EXERCISE INSTRUCTIONS:
Repeat, please, only the lines from the top of the data down to the line with "ATOM 3 C C ."; include both of those lines.
Segment Start: TASK INPUTS
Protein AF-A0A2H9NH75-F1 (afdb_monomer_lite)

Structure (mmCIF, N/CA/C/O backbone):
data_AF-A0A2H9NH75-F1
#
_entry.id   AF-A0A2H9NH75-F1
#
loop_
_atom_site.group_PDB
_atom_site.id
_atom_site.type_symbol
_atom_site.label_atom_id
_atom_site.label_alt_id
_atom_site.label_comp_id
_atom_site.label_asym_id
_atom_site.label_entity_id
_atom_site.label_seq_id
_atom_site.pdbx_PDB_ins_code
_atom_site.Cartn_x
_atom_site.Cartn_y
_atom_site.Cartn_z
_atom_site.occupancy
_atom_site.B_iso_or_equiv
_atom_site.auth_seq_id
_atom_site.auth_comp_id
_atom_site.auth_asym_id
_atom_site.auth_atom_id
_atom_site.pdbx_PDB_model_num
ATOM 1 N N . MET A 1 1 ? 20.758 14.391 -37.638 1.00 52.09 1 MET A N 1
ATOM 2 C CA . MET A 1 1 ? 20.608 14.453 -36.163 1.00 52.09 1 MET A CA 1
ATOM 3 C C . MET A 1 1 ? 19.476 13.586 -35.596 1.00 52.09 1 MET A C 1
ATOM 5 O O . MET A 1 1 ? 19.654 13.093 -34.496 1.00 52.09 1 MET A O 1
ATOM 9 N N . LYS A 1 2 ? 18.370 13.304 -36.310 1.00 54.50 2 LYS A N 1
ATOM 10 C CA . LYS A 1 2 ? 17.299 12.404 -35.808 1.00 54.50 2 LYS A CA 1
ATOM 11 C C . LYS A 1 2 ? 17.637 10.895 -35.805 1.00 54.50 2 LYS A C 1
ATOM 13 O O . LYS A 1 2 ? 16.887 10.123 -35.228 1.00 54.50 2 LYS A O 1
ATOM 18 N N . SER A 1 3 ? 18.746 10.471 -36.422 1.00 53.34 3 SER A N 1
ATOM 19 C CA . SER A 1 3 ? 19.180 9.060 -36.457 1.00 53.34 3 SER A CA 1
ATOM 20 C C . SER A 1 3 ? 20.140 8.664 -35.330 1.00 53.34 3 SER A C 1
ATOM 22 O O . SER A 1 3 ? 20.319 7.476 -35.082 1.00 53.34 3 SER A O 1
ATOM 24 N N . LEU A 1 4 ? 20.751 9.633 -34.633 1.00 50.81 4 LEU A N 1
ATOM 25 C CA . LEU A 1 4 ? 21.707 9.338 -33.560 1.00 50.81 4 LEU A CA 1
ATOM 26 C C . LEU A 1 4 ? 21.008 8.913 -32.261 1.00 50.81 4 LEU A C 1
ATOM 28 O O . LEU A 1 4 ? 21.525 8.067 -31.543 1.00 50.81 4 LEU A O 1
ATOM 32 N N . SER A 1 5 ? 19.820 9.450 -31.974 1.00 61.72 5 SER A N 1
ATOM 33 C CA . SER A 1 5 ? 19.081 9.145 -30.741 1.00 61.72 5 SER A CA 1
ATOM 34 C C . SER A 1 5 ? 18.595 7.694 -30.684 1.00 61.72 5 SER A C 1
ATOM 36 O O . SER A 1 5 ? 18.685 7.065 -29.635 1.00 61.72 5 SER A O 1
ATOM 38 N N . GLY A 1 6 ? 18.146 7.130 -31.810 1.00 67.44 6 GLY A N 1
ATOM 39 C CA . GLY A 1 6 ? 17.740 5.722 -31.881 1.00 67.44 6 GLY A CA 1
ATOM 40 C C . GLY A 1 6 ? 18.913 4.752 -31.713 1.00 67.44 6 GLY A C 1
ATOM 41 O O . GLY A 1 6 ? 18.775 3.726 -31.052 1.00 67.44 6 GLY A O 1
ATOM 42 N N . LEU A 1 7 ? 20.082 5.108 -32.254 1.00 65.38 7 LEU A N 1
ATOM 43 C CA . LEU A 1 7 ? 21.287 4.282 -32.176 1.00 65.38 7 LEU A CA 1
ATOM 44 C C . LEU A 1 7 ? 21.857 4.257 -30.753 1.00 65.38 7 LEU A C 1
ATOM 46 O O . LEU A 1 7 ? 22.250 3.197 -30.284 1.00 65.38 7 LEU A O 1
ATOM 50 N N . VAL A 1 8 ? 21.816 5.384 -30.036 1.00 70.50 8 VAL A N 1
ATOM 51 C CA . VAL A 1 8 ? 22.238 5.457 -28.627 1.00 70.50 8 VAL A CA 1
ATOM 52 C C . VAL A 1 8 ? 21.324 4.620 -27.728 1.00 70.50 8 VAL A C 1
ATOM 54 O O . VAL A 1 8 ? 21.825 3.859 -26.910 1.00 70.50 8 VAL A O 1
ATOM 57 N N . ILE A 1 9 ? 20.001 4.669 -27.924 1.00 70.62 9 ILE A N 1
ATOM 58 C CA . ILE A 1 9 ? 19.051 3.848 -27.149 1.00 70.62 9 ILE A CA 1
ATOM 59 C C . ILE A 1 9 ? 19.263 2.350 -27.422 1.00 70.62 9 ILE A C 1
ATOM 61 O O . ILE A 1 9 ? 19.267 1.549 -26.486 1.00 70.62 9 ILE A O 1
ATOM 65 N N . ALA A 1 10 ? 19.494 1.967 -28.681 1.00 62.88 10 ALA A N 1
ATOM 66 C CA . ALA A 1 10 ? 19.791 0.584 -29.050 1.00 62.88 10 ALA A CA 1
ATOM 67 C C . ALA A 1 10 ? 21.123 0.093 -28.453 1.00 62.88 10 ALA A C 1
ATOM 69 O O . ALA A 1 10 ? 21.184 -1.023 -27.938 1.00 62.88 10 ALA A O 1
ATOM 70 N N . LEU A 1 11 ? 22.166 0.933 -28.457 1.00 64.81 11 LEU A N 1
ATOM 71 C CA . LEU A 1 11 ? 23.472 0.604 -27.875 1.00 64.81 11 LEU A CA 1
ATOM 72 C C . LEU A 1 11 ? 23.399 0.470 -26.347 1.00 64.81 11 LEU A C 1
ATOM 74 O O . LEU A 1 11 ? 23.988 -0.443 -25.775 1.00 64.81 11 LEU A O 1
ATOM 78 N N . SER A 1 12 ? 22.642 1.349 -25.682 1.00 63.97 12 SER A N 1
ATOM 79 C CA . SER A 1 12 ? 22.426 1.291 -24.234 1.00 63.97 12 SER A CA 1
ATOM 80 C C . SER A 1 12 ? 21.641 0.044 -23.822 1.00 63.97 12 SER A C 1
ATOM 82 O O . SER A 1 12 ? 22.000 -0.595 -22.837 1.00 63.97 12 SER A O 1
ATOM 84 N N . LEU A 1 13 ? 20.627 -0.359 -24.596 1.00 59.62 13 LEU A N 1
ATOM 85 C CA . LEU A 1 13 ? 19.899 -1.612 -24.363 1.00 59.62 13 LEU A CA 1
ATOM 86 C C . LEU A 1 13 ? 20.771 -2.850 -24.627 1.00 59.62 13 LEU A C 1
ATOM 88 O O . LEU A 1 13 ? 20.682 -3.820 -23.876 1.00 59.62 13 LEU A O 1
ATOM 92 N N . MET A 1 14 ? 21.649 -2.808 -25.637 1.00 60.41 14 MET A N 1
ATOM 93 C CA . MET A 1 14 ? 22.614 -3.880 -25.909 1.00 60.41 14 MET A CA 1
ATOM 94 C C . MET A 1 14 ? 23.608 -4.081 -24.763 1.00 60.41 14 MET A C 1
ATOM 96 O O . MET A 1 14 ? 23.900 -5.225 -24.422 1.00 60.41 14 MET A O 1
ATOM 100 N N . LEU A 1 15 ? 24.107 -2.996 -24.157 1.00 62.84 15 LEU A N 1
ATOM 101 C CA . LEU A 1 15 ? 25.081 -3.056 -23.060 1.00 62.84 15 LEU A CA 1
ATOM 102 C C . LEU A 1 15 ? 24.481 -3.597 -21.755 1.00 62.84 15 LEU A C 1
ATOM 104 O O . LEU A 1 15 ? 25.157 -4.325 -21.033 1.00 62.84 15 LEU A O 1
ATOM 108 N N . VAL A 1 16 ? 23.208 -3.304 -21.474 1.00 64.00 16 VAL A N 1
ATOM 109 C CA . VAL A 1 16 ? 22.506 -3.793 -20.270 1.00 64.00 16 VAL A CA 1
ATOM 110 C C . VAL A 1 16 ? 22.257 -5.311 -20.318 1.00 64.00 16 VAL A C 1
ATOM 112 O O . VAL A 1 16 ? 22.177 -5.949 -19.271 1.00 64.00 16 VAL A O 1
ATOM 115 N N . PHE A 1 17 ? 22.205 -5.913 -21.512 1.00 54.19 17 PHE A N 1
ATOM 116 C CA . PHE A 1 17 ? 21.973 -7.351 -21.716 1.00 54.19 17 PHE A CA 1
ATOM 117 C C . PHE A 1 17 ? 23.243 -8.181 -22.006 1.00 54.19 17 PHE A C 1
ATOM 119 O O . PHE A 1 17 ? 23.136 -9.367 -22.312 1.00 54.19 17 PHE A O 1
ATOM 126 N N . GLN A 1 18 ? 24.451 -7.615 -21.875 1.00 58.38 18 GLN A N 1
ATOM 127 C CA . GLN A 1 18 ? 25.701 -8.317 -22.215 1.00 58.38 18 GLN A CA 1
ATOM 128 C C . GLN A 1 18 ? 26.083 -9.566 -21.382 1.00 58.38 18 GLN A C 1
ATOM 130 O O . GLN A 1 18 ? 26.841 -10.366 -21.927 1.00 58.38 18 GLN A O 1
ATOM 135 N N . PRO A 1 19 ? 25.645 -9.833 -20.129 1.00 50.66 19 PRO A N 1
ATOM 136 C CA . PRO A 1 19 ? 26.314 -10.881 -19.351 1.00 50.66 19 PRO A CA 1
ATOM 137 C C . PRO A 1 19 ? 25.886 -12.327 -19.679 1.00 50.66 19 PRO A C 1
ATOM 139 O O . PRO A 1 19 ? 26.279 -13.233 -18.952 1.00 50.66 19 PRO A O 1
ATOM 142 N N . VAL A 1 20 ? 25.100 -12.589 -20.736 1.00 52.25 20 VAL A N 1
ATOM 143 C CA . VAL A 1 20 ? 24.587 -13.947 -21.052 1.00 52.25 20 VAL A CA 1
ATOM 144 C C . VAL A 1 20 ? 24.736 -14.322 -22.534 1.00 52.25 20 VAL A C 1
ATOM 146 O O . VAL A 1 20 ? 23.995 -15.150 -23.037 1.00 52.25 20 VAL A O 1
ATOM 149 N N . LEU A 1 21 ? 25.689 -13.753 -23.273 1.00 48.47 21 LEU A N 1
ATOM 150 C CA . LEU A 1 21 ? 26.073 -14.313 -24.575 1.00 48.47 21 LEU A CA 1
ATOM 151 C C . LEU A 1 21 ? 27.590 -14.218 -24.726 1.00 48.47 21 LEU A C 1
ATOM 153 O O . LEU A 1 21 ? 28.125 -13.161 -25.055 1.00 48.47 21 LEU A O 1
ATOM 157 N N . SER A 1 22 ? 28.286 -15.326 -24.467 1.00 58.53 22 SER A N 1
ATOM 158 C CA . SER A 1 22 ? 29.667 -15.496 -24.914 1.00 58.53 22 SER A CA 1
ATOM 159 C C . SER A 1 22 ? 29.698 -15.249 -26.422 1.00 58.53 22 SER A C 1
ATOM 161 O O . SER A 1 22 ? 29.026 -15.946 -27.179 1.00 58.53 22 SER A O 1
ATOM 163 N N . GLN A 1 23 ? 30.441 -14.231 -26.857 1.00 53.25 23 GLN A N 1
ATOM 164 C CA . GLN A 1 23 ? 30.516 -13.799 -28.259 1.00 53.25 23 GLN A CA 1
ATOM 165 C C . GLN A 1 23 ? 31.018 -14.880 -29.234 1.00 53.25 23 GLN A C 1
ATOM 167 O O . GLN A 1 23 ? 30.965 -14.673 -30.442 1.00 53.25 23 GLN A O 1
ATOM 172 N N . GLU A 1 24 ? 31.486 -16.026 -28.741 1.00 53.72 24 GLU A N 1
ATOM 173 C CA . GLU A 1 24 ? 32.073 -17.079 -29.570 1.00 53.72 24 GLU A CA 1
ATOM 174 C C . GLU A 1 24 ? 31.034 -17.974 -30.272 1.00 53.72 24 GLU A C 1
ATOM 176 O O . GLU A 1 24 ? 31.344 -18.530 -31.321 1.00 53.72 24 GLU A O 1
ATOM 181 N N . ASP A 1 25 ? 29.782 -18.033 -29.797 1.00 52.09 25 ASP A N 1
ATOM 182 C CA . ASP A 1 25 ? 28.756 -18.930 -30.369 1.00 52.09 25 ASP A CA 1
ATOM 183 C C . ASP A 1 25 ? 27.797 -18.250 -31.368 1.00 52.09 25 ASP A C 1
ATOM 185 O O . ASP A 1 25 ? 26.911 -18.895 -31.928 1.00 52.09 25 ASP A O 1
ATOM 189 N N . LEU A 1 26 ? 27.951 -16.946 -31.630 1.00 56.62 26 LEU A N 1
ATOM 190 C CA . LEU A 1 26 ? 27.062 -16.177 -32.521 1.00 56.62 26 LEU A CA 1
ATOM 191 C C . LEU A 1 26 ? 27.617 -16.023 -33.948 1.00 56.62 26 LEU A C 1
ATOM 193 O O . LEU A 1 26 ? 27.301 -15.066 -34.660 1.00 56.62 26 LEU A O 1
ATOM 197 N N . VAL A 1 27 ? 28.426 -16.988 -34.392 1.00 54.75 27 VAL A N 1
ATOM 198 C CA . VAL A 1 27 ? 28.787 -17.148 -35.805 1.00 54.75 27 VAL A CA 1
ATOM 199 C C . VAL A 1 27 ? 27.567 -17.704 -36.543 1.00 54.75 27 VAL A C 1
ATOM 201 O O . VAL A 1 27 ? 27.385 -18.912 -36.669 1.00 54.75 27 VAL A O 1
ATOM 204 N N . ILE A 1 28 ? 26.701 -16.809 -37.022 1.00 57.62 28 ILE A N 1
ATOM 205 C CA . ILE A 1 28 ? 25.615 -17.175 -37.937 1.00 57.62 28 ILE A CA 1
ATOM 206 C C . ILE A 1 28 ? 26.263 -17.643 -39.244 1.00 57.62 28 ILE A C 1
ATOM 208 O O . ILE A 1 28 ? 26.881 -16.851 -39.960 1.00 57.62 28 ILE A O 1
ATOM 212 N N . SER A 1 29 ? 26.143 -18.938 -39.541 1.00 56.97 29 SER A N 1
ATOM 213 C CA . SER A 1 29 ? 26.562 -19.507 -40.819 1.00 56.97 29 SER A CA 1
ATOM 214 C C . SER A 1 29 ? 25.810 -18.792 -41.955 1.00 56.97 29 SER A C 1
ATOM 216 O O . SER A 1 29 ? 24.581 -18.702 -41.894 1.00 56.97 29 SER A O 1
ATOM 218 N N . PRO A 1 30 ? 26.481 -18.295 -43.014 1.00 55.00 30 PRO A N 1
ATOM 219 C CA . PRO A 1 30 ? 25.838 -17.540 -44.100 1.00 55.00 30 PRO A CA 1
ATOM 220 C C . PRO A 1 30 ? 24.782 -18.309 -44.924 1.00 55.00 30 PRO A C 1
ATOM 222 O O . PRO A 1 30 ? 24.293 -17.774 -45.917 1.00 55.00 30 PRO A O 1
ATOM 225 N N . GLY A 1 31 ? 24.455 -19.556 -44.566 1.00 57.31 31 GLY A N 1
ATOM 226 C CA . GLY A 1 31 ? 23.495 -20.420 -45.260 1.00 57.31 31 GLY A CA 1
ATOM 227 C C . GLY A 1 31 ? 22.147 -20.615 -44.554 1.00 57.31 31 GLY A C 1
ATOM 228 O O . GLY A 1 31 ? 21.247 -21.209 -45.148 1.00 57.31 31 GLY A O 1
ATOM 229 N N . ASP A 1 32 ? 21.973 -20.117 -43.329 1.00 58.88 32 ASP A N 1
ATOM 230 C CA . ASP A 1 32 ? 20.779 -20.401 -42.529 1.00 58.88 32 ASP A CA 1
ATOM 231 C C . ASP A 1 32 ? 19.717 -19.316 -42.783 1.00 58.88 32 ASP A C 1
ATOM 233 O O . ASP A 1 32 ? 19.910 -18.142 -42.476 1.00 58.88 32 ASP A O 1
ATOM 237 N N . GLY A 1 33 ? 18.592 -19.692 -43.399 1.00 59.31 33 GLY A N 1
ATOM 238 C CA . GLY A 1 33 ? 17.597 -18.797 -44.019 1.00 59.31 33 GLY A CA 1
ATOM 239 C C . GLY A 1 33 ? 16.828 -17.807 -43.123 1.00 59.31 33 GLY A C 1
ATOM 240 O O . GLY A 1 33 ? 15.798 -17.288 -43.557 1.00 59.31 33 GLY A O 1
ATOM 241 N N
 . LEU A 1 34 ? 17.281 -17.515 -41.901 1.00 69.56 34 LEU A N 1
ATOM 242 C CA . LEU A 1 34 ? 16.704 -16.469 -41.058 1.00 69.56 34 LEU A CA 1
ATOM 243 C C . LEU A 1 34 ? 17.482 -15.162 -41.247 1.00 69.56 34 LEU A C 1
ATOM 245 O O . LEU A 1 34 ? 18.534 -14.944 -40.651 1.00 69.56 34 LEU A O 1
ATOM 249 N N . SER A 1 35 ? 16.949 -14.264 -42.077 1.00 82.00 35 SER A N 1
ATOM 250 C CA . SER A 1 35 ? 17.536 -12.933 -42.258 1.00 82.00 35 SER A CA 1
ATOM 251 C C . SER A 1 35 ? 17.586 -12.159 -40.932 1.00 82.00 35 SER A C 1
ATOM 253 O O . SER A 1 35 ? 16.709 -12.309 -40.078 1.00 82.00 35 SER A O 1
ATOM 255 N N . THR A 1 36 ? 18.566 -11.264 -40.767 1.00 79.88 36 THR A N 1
Segment End: TASK INPUTS
EXERCISE RESPONSE:
Protein AF-A0A2H9NH75-F1 (afdb_monomer_lite)

Structure (mmCIF, N/CA/C/O backbone):
data_AF-A0A2H9NH75-F1
#
_entry.id   AF-A0A2H9NH75-F1
#
loop_
_atom_site.group_PDB
_atom_site.id
_atom_site.type_symbol
_atom_site.label_atom_id
_atom_site.label_alt_id
_atom_site.label_comp_id
_atom_site.label_asym_id
_atom_site.label_entity_id
_atom_site.label_seq_id
_atom_site.pdbx_PDB_ins_code
_atom_site.Cartn_x
_atom_site.Cartn_y
_atom_site.Cartn_z
_atom_site.occupancy
_atom_site.B_iso_or_equiv
_atom_site.auth_seq_id
_atom_site.auth_comp_id
_atom_site.auth_asym_id
_atom_site.auth_atom_id
_atom_site.pdbx_PDB_model_num
ATOM 1 N N . MET A 1 1 ? 20.758 14.391 -37.638 1.00 52.09 1 MET A N 1
ATOM 2 C CA . MET A 1 1 ? 20.608 14.453 -36.163 1.00 52.09 1 MET A CA 1
ATOM 3 C C . MET A 1 1 ? 19.476 13.586 -35.596 1.00 52.09 1 MET A C 1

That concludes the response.